Mondrian: On-Device High-Performance Video Analytics with Compressive Packed Inference
This work addresses the challenge of efficient video analytics on edge devices, offering a novel system-level optimization that is incremental but provides significant performance gains for real-time applications.
The paper tackles the problem of enabling high-performance object detection on high-resolution video streams on resource-constrained edge devices by introducing Mondrian, a system that uses Compressive Packed Inference to selectively process pixels and maximize accelerator utilization, resulting in 15.0-19.7% higher accuracy and 6.65x higher throughput compared to state-of-the-art baselines.

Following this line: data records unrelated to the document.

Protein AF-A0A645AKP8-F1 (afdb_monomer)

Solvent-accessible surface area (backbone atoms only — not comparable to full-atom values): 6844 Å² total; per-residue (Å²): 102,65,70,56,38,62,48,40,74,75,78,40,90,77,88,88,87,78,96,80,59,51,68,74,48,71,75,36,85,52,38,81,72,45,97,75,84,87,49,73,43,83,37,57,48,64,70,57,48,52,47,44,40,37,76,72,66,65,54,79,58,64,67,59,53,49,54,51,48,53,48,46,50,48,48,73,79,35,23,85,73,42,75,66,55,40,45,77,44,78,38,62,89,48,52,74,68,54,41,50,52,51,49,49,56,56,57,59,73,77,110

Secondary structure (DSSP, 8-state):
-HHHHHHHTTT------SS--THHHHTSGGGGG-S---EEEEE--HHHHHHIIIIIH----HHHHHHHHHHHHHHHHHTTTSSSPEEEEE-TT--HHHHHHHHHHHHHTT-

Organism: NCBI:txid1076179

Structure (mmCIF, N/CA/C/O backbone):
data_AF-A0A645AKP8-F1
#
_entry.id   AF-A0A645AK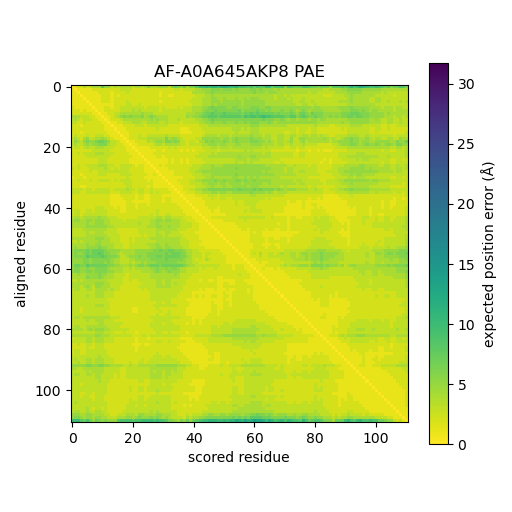P8-F1
#
loop_
_atom_site.group_PDB
_atom_site.id
_atom_site.type_symbol
_atom_site.label_atom_id
_atom_site.label_alt_id
_atom_site.label_comp_id
_atom_site.label_asym_id
_atom_site.label_entity_id
_atom_site.label_seq_id
_atom_site.pdbx_PDB_ins_code
_atom_site.Cartn_x
_atom_site.Cartn_y
_atom_site.Cartn_z
_atom_site.occupancy
_atom_site.B_iso_or_equiv
_atom_site.auth_seq_id
_atom_site.auth_comp_id
_atom_site.auth_asym_id
_atom_site.auth_atom_id
_atom_site.pdbx_PDB_model_num
ATOM 1 N N . MET A 1 1 ? 14.360 6.325 -7.330 1.00 91.12 1 MET A N 1
ATOM 2 C CA . MET A 1 1 ? 14.618 4.902 -6.993 1.00 91.12 1 MET A CA 1
ATOM 3 C C . MET A 1 1 ? 16.101 4.523 -6.987 1.00 91.12 1 MET A C 1
ATOM 5 O O . MET A 1 1 ? 16.427 3.366 -6.754 1.00 91.12 1 MET A O 1
ATOM 9 N N . ARG A 1 2 ? 17.018 5.480 -7.176 1.00 94.50 2 ARG A N 1
ATOM 10 C CA . ARG A 1 2 ? 18.468 5.263 -7.290 1.00 94.50 2 ARG A CA 1
ATOM 11 C C . ARG A 1 2 ? 19.112 4.254 -6.334 1.00 94.50 2 ARG A C 1
ATOM 13 O O . ARG A 1 2 ? 19.832 3.377 -6.790 1.00 94.50 2 ARG A O 1
ATOM 20 N N . VAL A 1 3 ? 18.856 4.355 -5.028 1.00 94.94 3 VAL A N 1
ATOM 21 C CA . VAL A 1 3 ? 19.442 3.425 -4.044 1.00 94.94 3 VAL A CA 1
ATOM 22 C C . VAL A 1 3 ? 18.951 1.995 -4.283 1.00 94.94 3 VAL A C 1
ATOM 24 O O . VAL A 1 3 ? 19.762 1.076 -4.344 1.00 94.94 3 VAL A O 1
ATOM 27 N N . CYS A 1 4 ? 17.644 1.813 -4.494 1.00 95.81 4 CYS A N 1
ATOM 28 C CA . CYS A 1 4 ? 17.061 0.513 -4.822 1.00 95.81 4 CYS A CA 1
ATOM 29 C C . CYS A 1 4 ? 17.649 -0.053 -6.120 1.00 95.81 4 CYS A C 1
ATOM 31 O O . CYS A 1 4 ? 17.968 -1.236 -6.171 1.00 95.81 4 CYS A O 1
ATOM 33 N N . ALA A 1 5 ? 17.847 0.793 -7.137 1.00 94.38 5 ALA A N 1
ATOM 34 C CA . ALA A 1 5 ? 18.434 0.371 -8.403 1.00 94.38 5 ALA A CA 1
ATOM 35 C C . ALA A 1 5 ? 19.853 -0.163 -8.176 1.00 94.38 5 ALA A C 1
ATOM 37 O O . ALA A 1 5 ? 20.128 -1.306 -8.522 1.00 94.38 5 ALA A O 1
ATOM 38 N N . ASN A 1 6 ? 20.711 0.588 -7.483 1.00 95.06 6 ASN A N 1
ATOM 39 C CA . ASN A 1 6 ? 22.079 0.157 -7.186 1.00 95.06 6 ASN A CA 1
ATOM 40 C C . ASN A 1 6 ? 22.135 -1.177 -6.420 1.00 95.06 6 ASN A C 1
ATOM 42 O O . ASN A 1 6 ? 22.966 -2.024 -6.736 1.00 95.06 6 ASN A O 1
ATOM 46 N N . ILE A 1 7 ? 21.243 -1.390 -5.444 1.00 94.69 7 ILE A N 1
ATOM 47 C CA . ILE A 1 7 ? 21.169 -2.658 -4.698 1.00 94.69 7 ILE A CA 1
ATOM 48 C C . ILE A 1 7 ? 20.669 -3.798 -5.598 1.00 94.69 7 ILE A C 1
ATOM 50 O O . ILE A 1 7 ? 21.200 -4.904 -5.539 1.00 94.69 7 ILE A O 1
ATOM 54 N N . SER A 1 8 ? 19.685 -3.543 -6.462 1.00 92.25 8 SER A N 1
ATOM 55 C CA . SER A 1 8 ? 19.166 -4.570 -7.374 1.00 92.25 8 SER A CA 1
ATOM 56 C C . SER A 1 8 ? 20.225 -5.070 -8.362 1.00 92.25 8 SER A C 1
ATOM 58 O O . SER A 1 8 ? 20.252 -6.256 -8.679 1.00 92.25 8 SER A O 1
ATOM 60 N N . GLN A 1 9 ? 21.158 -4.205 -8.784 1.00 90.88 9 GLN A N 1
ATOM 61 C CA . GLN A 1 9 ? 22.201 -4.566 -9.753 1.00 90.88 9 GLN A CA 1
ATOM 62 C C . GLN A 1 9 ? 23.210 -5.592 -9.220 1.00 90.88 9 GLN A C 1
ATOM 64 O O . GLN A 1 9 ? 23.889 -6.240 -10.011 1.00 90.88 9 GLN A O 1
ATOM 69 N N . ILE A 1 10 ? 23.291 -5.791 -7.900 1.00 93.56 10 ILE A N 1
ATOM 70 C CA . ILE A 1 10 ? 24.085 -6.877 -7.301 1.00 93.56 10 ILE A CA 1
ATOM 71 C C . ILE A 1 10 ? 23.261 -8.159 -7.079 1.00 93.56 10 ILE A C 1
ATOM 73 O O . ILE A 1 10 ? 23.646 -9.015 -6.283 1.00 93.56 10 ILE A O 1
ATOM 77 N N . GLY A 1 11 ? 22.110 -8.285 -7.750 1.00 88.25 11 GLY A N 1
ATOM 78 C CA . GLY A 1 11 ? 21.253 -9.472 -7.732 1.00 88.25 11 GLY A CA 1
ATOM 79 C C . GLY A 1 11 ? 20.457 -9.663 -6.441 1.00 88.25 11 GLY A C 1
ATOM 80 O O . GLY A 1 11 ? 19.992 -10.768 -6.170 1.00 88.25 11 GLY A O 1
ATOM 81 N N . LYS A 1 12 ? 20.321 -8.622 -5.608 1.00 89.69 12 LYS A N 1
ATOM 82 C CA . LYS A 1 12 ? 19.544 -8.695 -4.364 1.00 89.69 12 LYS A CA 1
ATOM 83 C C . LYS A 1 12 ? 18.141 -8.114 -4.562 1.00 89.69 12 LYS A C 1
ATOM 85 O O . LYS A 1 12 ? 18.037 -6.995 -5.069 1.00 89.69 12 LYS A O 1
ATOM 90 N N . PRO A 1 13 ? 17.074 -8.808 -4.123 1.00 88.75 13 PRO A N 1
ATOM 91 C CA . PRO A 1 13 ? 15.740 -8.221 -4.104 1.00 88.75 13 PRO A CA 1
ATOM 92 C C . PRO A 1 13 ? 15.704 -7.021 -3.150 1.00 88.75 13 PRO A C 1
ATOM 94 O O . PRO A 1 13 ? 16.423 -6.982 -2.147 1.00 88.75 13 PRO A O 1
ATOM 97 N N . VAL A 1 14 ? 14.860 -6.036 -3.463 1.00 93.88 14 VAL A N 1
ATOM 98 C CA . VAL A 1 14 ? 14.730 -4.796 -2.689 1.00 93.88 14 VAL A CA 1
ATOM 99 C C . VAL A 1 14 ? 13.270 -4.561 -2.345 1.00 93.88 14 VAL A C 1
ATOM 101 O O . VAL A 1 14 ? 12.408 -4.613 -3.215 1.00 93.88 14 VAL A O 1
ATOM 104 N N . VAL A 1 15 ? 13.007 -4.241 -1.080 1.00 94.31 15 VAL A N 1
ATOM 105 C CA . VAL A 1 15 ? 11.703 -3.763 -0.619 1.00 94.31 15 VAL A CA 1
ATOM 106 C C . VAL A 1 15 ? 11.846 -2.290 -0.255 1.00 94.31 15 VAL A C 1
ATOM 108 O O . VAL A 1 15 ? 12.692 -1.930 0.563 1.00 94.31 15 VAL A O 1
ATOM 111 N 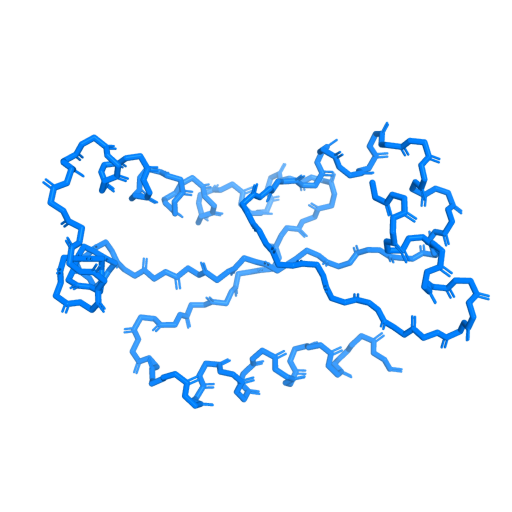N . LEU A 1 16 ? 11.033 -1.437 -0.876 1.00 95.00 16 LEU A N 1
ATOM 112 C CA . LEU A 1 16 ? 10.950 -0.014 -0.561 1.00 95.00 16 LEU A CA 1
ATOM 113 C C . LEU A 1 16 ? 9.649 0.255 0.198 1.00 95.00 16 LEU A C 1
ATOM 115 O O . LEU A 1 16 ? 8.565 0.063 -0.345 1.00 95.00 16 LEU A O 1
ATOM 119 N N . CYS A 1 17 ? 9.760 0.730 1.437 1.00 93.75 17 CYS A N 1
ATOM 120 C CA . CYS A 1 17 ? 8.611 1.061 2.277 1.00 93.75 17 CYS A CA 1
ATOM 121 C C . CYS A 1 17 ? 8.412 2.579 2.338 1.00 93.75 17 CYS A C 1
ATOM 123 O O . CYS A 1 17 ? 9.332 3.313 2.700 1.00 93.75 17 CYS A O 1
ATOM 125 N N . GLY A 1 18 ? 7.206 3.050 2.027 1.00 92.50 18 GLY A N 1
ATOM 126 C CA . GLY A 1 18 ? 6.851 4.464 2.103 1.00 92.50 18 GLY A CA 1
ATOM 127 C C . GLY A 1 18 ? 5.438 4.738 1.597 1.00 92.50 18 GLY A C 1
ATOM 128 O O . GLY A 1 18 ? 4.730 3.823 1.183 1.00 92.50 18 GLY A O 1
ATOM 129 N N . CYS A 1 19 ? 5.037 6.007 1.624 1.00 89.06 19 CYS A N 1
ATOM 130 C CA . CYS A 1 19 ? 3.771 6.456 1.050 1.00 89.06 19 CYS A CA 1
ATOM 131 C C . CYS A 1 19 ? 4.002 6.871 -0.403 1.00 89.06 19 CYS A C 1
ATOM 133 O O . CYS A 1 19 ? 4.565 7.938 -0.651 1.00 89.06 19 CYS A O 1
ATOM 135 N N . ALA A 1 20 ? 3.602 6.025 -1.349 1.00 90.94 20 ALA A N 1
ATOM 136 C CA . ALA A 1 20 ? 3.742 6.315 -2.767 1.00 90.94 20 ALA A CA 1
ATOM 137 C C . ALA A 1 20 ? 2.756 5.508 -3.620 1.00 90.94 20 ALA A C 1
ATOM 139 O O . ALA A 1 20 ? 2.204 4.504 -3.168 1.00 90.94 20 ALA A O 1
ATOM 140 N N . VAL A 1 21 ? 2.565 5.951 -4.860 1.00 94.62 21 VAL A N 1
ATOM 141 C CA . VAL A 1 21 ? 1.742 5.294 -5.884 1.00 94.62 21 VAL A CA 1
ATOM 142 C C . VAL A 1 21 ? 2.595 4.923 -7.106 1.00 94.62 21 VAL A C 1
ATOM 144 O O . VAL A 1 21 ? 3.648 5.538 -7.308 1.00 94.62 21 VAL A O 1
ATOM 147 N N . PRO A 1 22 ? 2.170 3.942 -7.927 1.00 96.62 22 PRO A N 1
ATOM 148 C CA . PRO A 1 22 ? 2.956 3.436 -9.052 1.00 96.62 22 PRO A CA 1
ATOM 149 C C . PRO A 1 22 ? 3.510 4.517 -9.985 1.00 96.62 22 PRO A C 1
ATOM 151 O O . PRO A 1 22 ? 4.700 4.493 -10.295 1.00 96.62 22 PRO A O 1
ATOM 154 N N . ASP A 1 23 ? 2.705 5.528 -10.328 1.00 95.12 23 ASP A N 1
ATOM 155 C CA . ASP A 1 23 ? 3.086 6.632 -11.221 1.00 95.12 23 ASP A CA 1
ATOM 156 C C . ASP A 1 23 ? 4.392 7.335 -10.821 1.00 95.12 23 ASP A C 1
ATOM 158 O O . ASP A 1 23 ? 5.144 7.797 -11.681 1.00 95.12 23 ASP A O 1
ATOM 162 N N . GLN A 1 24 ? 4.701 7.410 -9.523 1.00 93.88 24 GLN A N 1
ATOM 163 C CA . GLN A 1 24 ? 5.923 8.056 -9.028 1.00 93.88 24 GLN A CA 1
ATOM 164 C C . GLN A 1 24 ? 7.194 7.252 -9.341 1.00 93.88 24 GLN A C 1
ATOM 166 O O . GLN A 1 24 ? 8.298 7.799 -9.330 1.00 93.88 24 GLN A O 1
ATOM 171 N N . PHE A 1 25 ? 7.050 5.954 -9.593 1.00 95.88 25 PHE A N 1
ATOM 172 C CA . PHE A 1 25 ? 8.147 5.019 -9.808 1.00 95.88 25 PHE A CA 1
ATOM 173 C C . PHE A 1 25 ? 8.248 4.580 -11.263 1.00 95.88 25 PHE A C 1
ATOM 175 O O . PHE A 1 25 ? 9.355 4.498 -11.788 1.00 95.88 25 PHE A O 1
ATOM 182 N N . GLU A 1 26 ? 7.114 4.354 -11.922 1.00 96.38 26 GLU A N 1
ATOM 183 C CA . GLU A 1 26 ? 7.054 3.949 -13.329 1.00 96.38 26 GLU A CA 1
ATOM 184 C C . GLU A 1 26 ? 7.584 5.043 -14.269 1.00 96.38 26 GLU A C 1
ATOM 186 O O . GLU A 1 26 ? 8.213 4.743 -15.279 1.00 96.38 26 GLU A O 1
ATOM 191 N N . ASN A 1 27 ? 7.441 6.318 -13.891 1.00 94.50 27 ASN A N 1
ATOM 192 C CA . ASN A 1 27 ? 7.986 7.450 -14.650 1.00 94.50 27 ASN A CA 1
ATOM 193 C C . ASN A 1 27 ? 9.433 7.820 -14.266 1.00 94.50 27 ASN A C 1
ATOM 195 O O . ASN A 1 27 ? 10.000 8.769 -14.814 1.00 94.50 27 ASN A O 1
ATOM 199 N N . ALA A 1 28 ? 10.044 7.127 -13.300 1.00 94.94 28 ALA A N 1
ATOM 200 C CA . ALA A 1 28 ? 11.393 7.456 -12.853 1.00 94.94 28 ALA A CA 1
ATOM 201 C C . ALA A 1 28 ? 12.453 6.905 -13.829 1.00 94.94 28 ALA A C 1
ATOM 203 O O . ALA A 1 28 ? 12.323 5.769 -14.286 1.00 94.94 28 ALA A O 1
ATOM 204 N N . PRO A 1 29 ? 13.573 7.618 -14.069 1.00 95.50 29 PRO A N 1
ATOM 205 C CA . PRO A 1 29 ? 14.630 7.148 -14.973 1.00 95.50 29 PRO A CA 1
ATOM 206 C C . PRO A 1 29 ? 15.189 5.773 -14.600 1.00 95.50 29 PRO A C 1
ATOM 208 O O . PRO A 1 29 ? 15.570 4.987 -15.457 1.00 95.50 29 PRO A O 1
ATOM 211 N N . GLU A 1 30 ? 15.224 5.467 -13.303 1.00 95.94 30 GLU A N 1
ATOM 212 C CA . GLU A 1 30 ? 15.755 4.204 -12.800 1.00 95.94 30 GLU A CA 1
ATOM 213 C C . GLU A 1 30 ? 14.795 3.017 -12.992 1.00 95.94 30 GLU A C 1
ATOM 215 O O . GLU A 1 30 ? 15.192 1.887 -12.722 1.00 95.94 30 GLU A O 1
ATOM 220 N N . ARG A 1 31 ? 13.558 3.233 -13.466 1.00 95.12 31 ARG A N 1
ATOM 221 C CA . ARG A 1 31 ? 12.569 2.167 -13.701 1.00 95.12 31 ARG A CA 1
ATOM 222 C C . ARG A 1 31 ? 13.085 1.078 -14.636 1.00 95.12 31 ARG A C 1
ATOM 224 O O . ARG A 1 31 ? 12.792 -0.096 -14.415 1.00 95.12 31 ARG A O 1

In this paper, we present Mondrian, an edge system that enables high-performance object detection on high-resolution video streams. Many lightweight models and system optimization techniques have been proposed for resource-constrained devices, but they do not fully utilize the potential of the accelerators over dynamic, high-resolution videos. To enable such capability, we devise a novel Compressive Packed Inference to minimize per-pixel processing costs by selectively determining the necessary pixels to process and combining them to maximize processing parallelism. In particular, our system quickly extracts ROIs and dynamically shrinks them, reflecting the effect of the fast-changing characteristics of objects and scenes. It then intelligently combines such scaled ROIs into large canvases to maximize the utilization of inference accelerators such as GPU. Evaluation across various datasets, models, and devices shows Mondrian outperforms state-of-the-art baselines (e.g., input rescaling, ROI extractions, ROI extractions+batching) by 15.0-19.7% higher accuracy, leading to $\times$6.65 higher throughput than frame-wise inference for processing various 1080p video streams. We will release the code after the paper review.